Activity >> Your job with the data below: print everything from the line that holds "ATOM 59 C CA" down to the line that holds "ATOM 101 N N", ends included, exactly, and nothing else.

Data for this task >>
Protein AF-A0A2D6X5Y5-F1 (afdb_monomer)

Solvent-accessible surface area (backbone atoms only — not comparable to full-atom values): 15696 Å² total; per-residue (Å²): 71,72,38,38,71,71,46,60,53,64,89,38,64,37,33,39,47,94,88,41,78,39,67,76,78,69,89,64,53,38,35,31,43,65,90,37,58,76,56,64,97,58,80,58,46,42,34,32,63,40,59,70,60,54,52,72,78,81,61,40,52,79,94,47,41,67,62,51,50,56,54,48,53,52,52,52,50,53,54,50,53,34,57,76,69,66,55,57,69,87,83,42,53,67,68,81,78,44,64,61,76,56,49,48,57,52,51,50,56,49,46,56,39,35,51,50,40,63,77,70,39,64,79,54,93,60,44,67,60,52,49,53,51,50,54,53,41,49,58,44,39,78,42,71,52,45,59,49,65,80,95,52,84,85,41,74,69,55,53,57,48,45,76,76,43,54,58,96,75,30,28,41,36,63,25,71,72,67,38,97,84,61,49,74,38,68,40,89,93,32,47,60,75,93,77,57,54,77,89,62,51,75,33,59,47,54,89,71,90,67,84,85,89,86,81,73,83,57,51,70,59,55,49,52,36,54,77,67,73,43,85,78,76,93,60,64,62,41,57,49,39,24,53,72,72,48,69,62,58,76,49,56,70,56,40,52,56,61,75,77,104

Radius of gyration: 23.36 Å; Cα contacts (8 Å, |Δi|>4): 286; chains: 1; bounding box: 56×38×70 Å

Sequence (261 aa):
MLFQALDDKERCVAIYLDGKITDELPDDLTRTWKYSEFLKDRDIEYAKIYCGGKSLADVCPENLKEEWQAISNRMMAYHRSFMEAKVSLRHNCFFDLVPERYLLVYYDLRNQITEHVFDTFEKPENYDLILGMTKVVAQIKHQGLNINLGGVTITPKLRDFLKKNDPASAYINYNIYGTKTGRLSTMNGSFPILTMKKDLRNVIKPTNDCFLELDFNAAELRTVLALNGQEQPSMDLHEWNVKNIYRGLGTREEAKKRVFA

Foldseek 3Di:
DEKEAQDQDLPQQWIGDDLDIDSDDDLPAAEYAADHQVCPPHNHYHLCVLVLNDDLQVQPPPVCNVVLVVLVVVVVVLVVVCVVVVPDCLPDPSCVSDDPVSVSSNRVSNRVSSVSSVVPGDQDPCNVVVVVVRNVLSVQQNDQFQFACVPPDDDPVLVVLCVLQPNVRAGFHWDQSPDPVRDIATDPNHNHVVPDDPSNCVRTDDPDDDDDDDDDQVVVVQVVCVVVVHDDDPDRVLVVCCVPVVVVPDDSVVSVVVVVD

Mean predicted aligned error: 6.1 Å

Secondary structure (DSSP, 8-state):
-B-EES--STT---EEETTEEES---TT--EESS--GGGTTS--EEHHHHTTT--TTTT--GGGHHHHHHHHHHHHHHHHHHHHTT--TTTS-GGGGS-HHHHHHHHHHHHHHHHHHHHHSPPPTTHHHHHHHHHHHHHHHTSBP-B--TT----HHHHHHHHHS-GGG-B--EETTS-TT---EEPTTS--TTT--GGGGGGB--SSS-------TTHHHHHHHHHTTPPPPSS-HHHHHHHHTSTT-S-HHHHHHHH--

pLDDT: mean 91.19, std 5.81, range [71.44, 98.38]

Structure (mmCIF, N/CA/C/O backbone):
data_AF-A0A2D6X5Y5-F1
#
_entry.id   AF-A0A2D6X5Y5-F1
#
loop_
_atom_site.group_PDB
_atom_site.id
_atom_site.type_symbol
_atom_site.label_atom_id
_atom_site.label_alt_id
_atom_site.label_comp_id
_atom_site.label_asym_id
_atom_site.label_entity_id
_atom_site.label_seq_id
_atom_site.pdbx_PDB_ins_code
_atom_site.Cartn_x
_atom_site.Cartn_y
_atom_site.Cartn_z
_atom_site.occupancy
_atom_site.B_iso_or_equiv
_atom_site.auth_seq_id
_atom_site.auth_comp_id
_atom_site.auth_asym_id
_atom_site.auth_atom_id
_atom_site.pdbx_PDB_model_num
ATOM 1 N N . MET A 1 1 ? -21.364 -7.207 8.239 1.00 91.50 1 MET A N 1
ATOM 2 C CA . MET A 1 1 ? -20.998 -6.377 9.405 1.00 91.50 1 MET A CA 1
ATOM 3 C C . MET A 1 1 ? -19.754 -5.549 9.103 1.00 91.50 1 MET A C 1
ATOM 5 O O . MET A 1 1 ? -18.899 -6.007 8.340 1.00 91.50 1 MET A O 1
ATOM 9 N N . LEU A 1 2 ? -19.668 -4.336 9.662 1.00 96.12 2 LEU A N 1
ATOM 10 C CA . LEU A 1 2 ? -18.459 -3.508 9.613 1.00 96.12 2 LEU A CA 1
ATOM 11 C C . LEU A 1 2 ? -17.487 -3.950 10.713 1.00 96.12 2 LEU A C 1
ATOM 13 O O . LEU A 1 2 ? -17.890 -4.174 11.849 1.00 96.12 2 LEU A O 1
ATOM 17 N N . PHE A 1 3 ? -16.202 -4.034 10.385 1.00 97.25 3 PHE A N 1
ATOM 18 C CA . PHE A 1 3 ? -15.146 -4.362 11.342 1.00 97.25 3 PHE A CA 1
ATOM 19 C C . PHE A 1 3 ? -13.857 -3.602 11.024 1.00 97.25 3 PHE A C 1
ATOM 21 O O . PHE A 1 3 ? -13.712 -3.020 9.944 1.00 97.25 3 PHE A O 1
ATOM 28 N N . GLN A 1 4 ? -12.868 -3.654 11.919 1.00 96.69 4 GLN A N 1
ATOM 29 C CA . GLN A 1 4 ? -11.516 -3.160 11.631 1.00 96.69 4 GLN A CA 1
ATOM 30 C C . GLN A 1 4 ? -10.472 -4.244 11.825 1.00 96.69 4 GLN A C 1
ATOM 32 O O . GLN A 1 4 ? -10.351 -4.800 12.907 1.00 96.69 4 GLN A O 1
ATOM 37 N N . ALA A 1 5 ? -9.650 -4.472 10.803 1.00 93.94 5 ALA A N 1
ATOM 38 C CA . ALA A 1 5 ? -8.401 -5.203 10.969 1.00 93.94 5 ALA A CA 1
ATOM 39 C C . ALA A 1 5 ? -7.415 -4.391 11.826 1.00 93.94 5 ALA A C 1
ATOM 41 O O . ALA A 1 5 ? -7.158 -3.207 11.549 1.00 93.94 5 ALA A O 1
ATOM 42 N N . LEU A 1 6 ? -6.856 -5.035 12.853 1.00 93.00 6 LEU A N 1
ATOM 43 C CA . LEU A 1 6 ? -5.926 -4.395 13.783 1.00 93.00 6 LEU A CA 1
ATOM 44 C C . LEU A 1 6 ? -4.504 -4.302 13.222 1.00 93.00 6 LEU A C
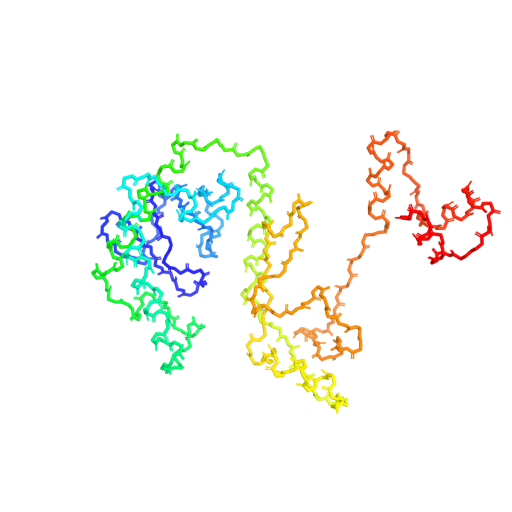 1
ATOM 46 O O . LEU A 1 6 ? -3.794 -3.335 13.496 1.00 93.00 6 LEU A O 1
ATOM 50 N N . ASP A 1 7 ? -4.109 -5.274 12.406 1.00 88.19 7 ASP A N 1
ATOM 51 C CA . ASP A 1 7 ? -2.795 -5.360 11.773 1.00 88.19 7 ASP A CA 1
ATOM 52 C C . ASP A 1 7 ? -2.949 -5.759 10.292 1.00 88.19 7 ASP A C 1
ATOM 54 O O . ASP A 1 7 ? -4.037 -6.120 9.830 1.00 88.19 7 ASP A O 1
ATOM 58 N N . ASP A 1 8 ? -1.867 -5.649 9.522 1.00 83.25 8 ASP A N 1
ATOM 59 C CA . ASP A 1 8 ? -1.833 -6.090 8.124 1.00 83.25 8 ASP A CA 1
ATOM 60 C C . ASP A 1 8 ? -0.935 -7.306 7.877 1.00 83.25 8 ASP A C 1
ATOM 62 O O . ASP A 1 8 ? -0.955 -7.854 6.779 1.00 83.25 8 ASP A O 1
ATOM 66 N N . LYS A 1 9 ? -0.208 -7.777 8.901 1.00 83.19 9 LYS A N 1
ATOM 67 C CA . LYS A 1 9 ? 0.591 -9.009 8.842 1.00 83.19 9 LYS A CA 1
ATOM 68 C C . LYS A 1 9 ? -0.297 -10.259 8.878 1.00 83.19 9 LYS A C 1
ATOM 70 O O . LYS A 1 9 ? -1.138 -10.380 9.761 1.00 83.19 9 LYS A O 1
ATOM 75 N N . GLU A 1 10 ? -0.002 -11.235 8.014 1.00 78.44 10 GLU A N 1
ATOM 76 C CA . GLU A 1 10 ? -0.698 -12.535 7.928 1.00 78.44 10 GLU A CA 1
ATOM 77 C C . GLU A 1 10 ? -0.849 -13.246 9.285 1.00 78.44 10 GLU A C 1
ATOM 79 O O . GLU A 1 10 ? -1.927 -13.714 9.626 1.00 78.44 10 GLU A O 1
ATOM 84 N N . ARG A 1 11 ? 0.210 -13.266 10.102 1.00 82.00 11 ARG A N 1
ATOM 85 C CA . ARG A 1 11 ? 0.207 -13.917 11.426 1.00 82.00 11 ARG A CA 1
ATOM 86 C C . ARG A 1 11 ? -0.454 -13.118 12.555 1.00 82.00 11 ARG A C 1
ATOM 88 O O . ARG A 1 11 ? -0.540 -13.621 13.666 1.00 82.00 11 ARG A O 1
ATOM 95 N N . CYS A 1 12 ? -0.817 -11.860 12.313 1.00 84.56 12 CYS A N 1
ATOM 96 C CA . CYS A 1 12 ? -1.394 -10.974 13.322 1.00 84.56 12 CYS A CA 1
ATOM 97 C C . CYS A 1 12 ? -2.883 -10.803 13.042 1.00 84.56 12 CYS A C 1
ATOM 99 O O . CYS A 1 12 ? -3.330 -9.742 12.602 1.00 84.56 12 CYS A O 1
ATOM 101 N N . VAL A 1 13 ? -3.623 -11.888 13.260 1.00 89.62 13 VAL A N 1
ATOM 102 C CA . VAL A 1 13 ? -5.064 -11.946 13.027 1.00 89.62 13 VAL A CA 1
ATOM 103 C C . VAL A 1 13 ? -5.774 -11.443 14.273 1.00 89.62 13 VAL A C 1
ATOM 105 O O . VAL A 1 13 ? -5.846 -12.134 15.280 1.00 89.62 13 VAL A O 1
ATOM 108 N N . ALA A 1 14 ? -6.262 -10.211 14.201 1.00 93.19 14 ALA A N 1
ATOM 109 C CA . ALA A 1 14 ? -7.191 -9.670 15.176 1.00 93.19 14 ALA A CA 1
ATOM 110 C C . ALA A 1 14 ? -8.066 -8.614 14.503 1.00 93.19 14 ALA A C 1
ATOM 112 O O . ALA A 1 14 ? -7.595 -7.808 13.683 1.00 93.19 14 ALA A O 1
ATOM 113 N N . ILE A 1 15 ? -9.342 -8.619 14.861 1.00 95.62 15 ILE A N 1
ATOM 114 C CA . ILE A 1 15 ? -10.337 -7.663 14.403 1.00 95.62 15 ILE A CA 1
ATOM 115 C C . ILE A 1 15 ? -11.008 -6.978 15.588 1.00 95.62 15 ILE A C 1
ATOM 117 O O . ILE A 1 15 ? -11.152 -7.549 16.666 1.00 95.62 15 ILE A O 1
ATOM 121 N N . TYR A 1 16 ? -11.424 -5.738 15.368 1.00 96.75 16 TYR A N 1
ATOM 122 C CA . TYR A 1 16 ? -12.368 -5.041 16.223 1.00 96.75 16 TYR A CA 1
ATOM 123 C C . TYR A 1 16 ? -13.765 -5.208 15.629 1.00 96.75 16 TYR A C 1
ATOM 125 O O . TYR A 1 16 ? -13.983 -4.850 14.464 1.00 96.75 16 TYR A O 1
ATOM 133 N N . LEU A 1 17 ? -14.682 -5.738 16.435 1.00 95.50 17 LEU A N 1
ATOM 134 C CA . LEU A 1 17 ? -16.077 -5.987 16.092 1.00 95.50 17 LEU A CA 1
ATOM 135 C C . LEU A 1 17 ? -16.945 -5.712 17.327 1.00 95.50 17 LEU A C 1
ATOM 137 O O . LEU A 1 17 ? -16.687 -6.264 18.396 1.00 95.50 17 LEU A O 1
ATOM 141 N N . ASP A 1 18 ? -17.943 -4.839 17.187 1.00 90.81 18 ASP A N 1
ATOM 142 C CA . ASP A 1 18 ? -18.959 -4.533 18.207 1.00 90.81 18 ASP A CA 1
ATOM 143 C C . ASP A 1 18 ? -18.407 -4.315 19.629 1.00 90.81 18 ASP A C 1
ATOM 145 O O . ASP A 1 18 ? -18.838 -4.932 20.607 1.00 90.81 18 ASP A O 1
ATOM 149 N N . GLY A 1 19 ? -17.407 -3.437 19.758 1.00 93.50 19 GLY A N 1
ATOM 150 C CA . GLY A 1 19 ? -16.825 -3.085 21.056 1.00 93.50 19 GLY A CA 1
ATOM 151 C C . GLY A 1 19 ? -15.896 -4.143 21.654 1.00 93.50 19 GLY A C 1
ATOM 152 O O . GLY A 1 19 ? -15.510 -4.012 22.816 1.00 93.50 19 GLY A O 1
ATOM 153 N N . LYS A 1 20 ? -15.520 -5.174 20.891 1.00 95.12 20 LYS A N 1
ATOM 154 C CA . LYS A 1 20 ? -14.604 -6.236 21.321 1.00 95.12 20 LYS A CA 1
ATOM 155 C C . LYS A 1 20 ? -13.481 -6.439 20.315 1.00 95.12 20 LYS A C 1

Reply to the task >>
ATOM 59 C CA . ASP A 1 8 ? -1.833 -6.090 8.124 1.00 83.25 8 ASP A CA 1
ATOM 60 C C . ASP A 1 8 ? -0.935 -7.306 7.877 1.00 83.25 8 ASP A C 1
ATOM 62 O O . ASP A 1 8 ? -0.955 -7.854 6.779 1.00 83.25 8 ASP A O 1
ATOM 66 N N . LYS A 1 9 ? -0.208 -7.777 8.901 1.00 83.19 9 LYS A N 1
ATOM 67 C CA . LYS A 1 9 ? 0.591 -9.009 8.842 1.00 83.19 9 LYS A CA 1
ATOM 68 C C . LYS A 1 9 ? -0.297 -10.259 8.878 1.00 83.19 9 LYS A C 1
ATOM 70 O O . LYS A 1 9 ? -1.138 -10.380 9.761 1.00 83.19 9 LYS A O 1
ATOM 75 N N . GLU A 1 10 ? -0.002 -11.235 8.014 1.00 78.44 10 GLU A N 1
ATOM 76 C CA . GLU A 1 10 ? -0.698 -12.535 7.928 1.00 78.44 10 GLU A CA 1
ATOM 77 C C . GLU A 1 10 ? -0.849 -13.246 9.285 1.00 78.44 10 GLU A C 1
ATOM 79 O O . GLU A 1 10 ? -1.927 -13.714 9.626 1.00 78.44 10 GLU A O 1
ATOM 84 N N . ARG A 1 11 ? 0.210 -13.266 10.102 1.00 82.00 11 ARG A N 1
ATOM 85 C CA . ARG A 1 11 ? 0.207 -13.917 11.426 1.00 82.00 11 ARG A CA 1
ATOM 86 C C . ARG A 1 11 ? -0.454 -13.118 12.555 1.00 82.00 11 ARG A C 1
ATOM 88 O O . ARG A 1 11 ? -0.540 -13.621 13.666 1.00 82.00 11 ARG A O 1
ATOM 95 N N . CYS A 1 12 ? -0.817 -11.860 12.313 1.00 84.56 12 CYS A N 1
ATOM 96 C CA . CYS A 1 12 ? -1.394 -10.974 13.322 1.00 84.56 12 CYS A CA 1
ATOM 97 C C . CYS A 1 12 ? -2.883 -10.803 13.042 1.00 84.56 12 CYS A C 1
ATOM 99 O O . CYS A 1 12 ? -3.330 -9.742 12.602 1.00 84.56 12 CYS A O 1
ATOM 101 N N . VAL A 1 13 ? -3.623 -11.888 13.260 1.00 89.62 13 VAL A N 1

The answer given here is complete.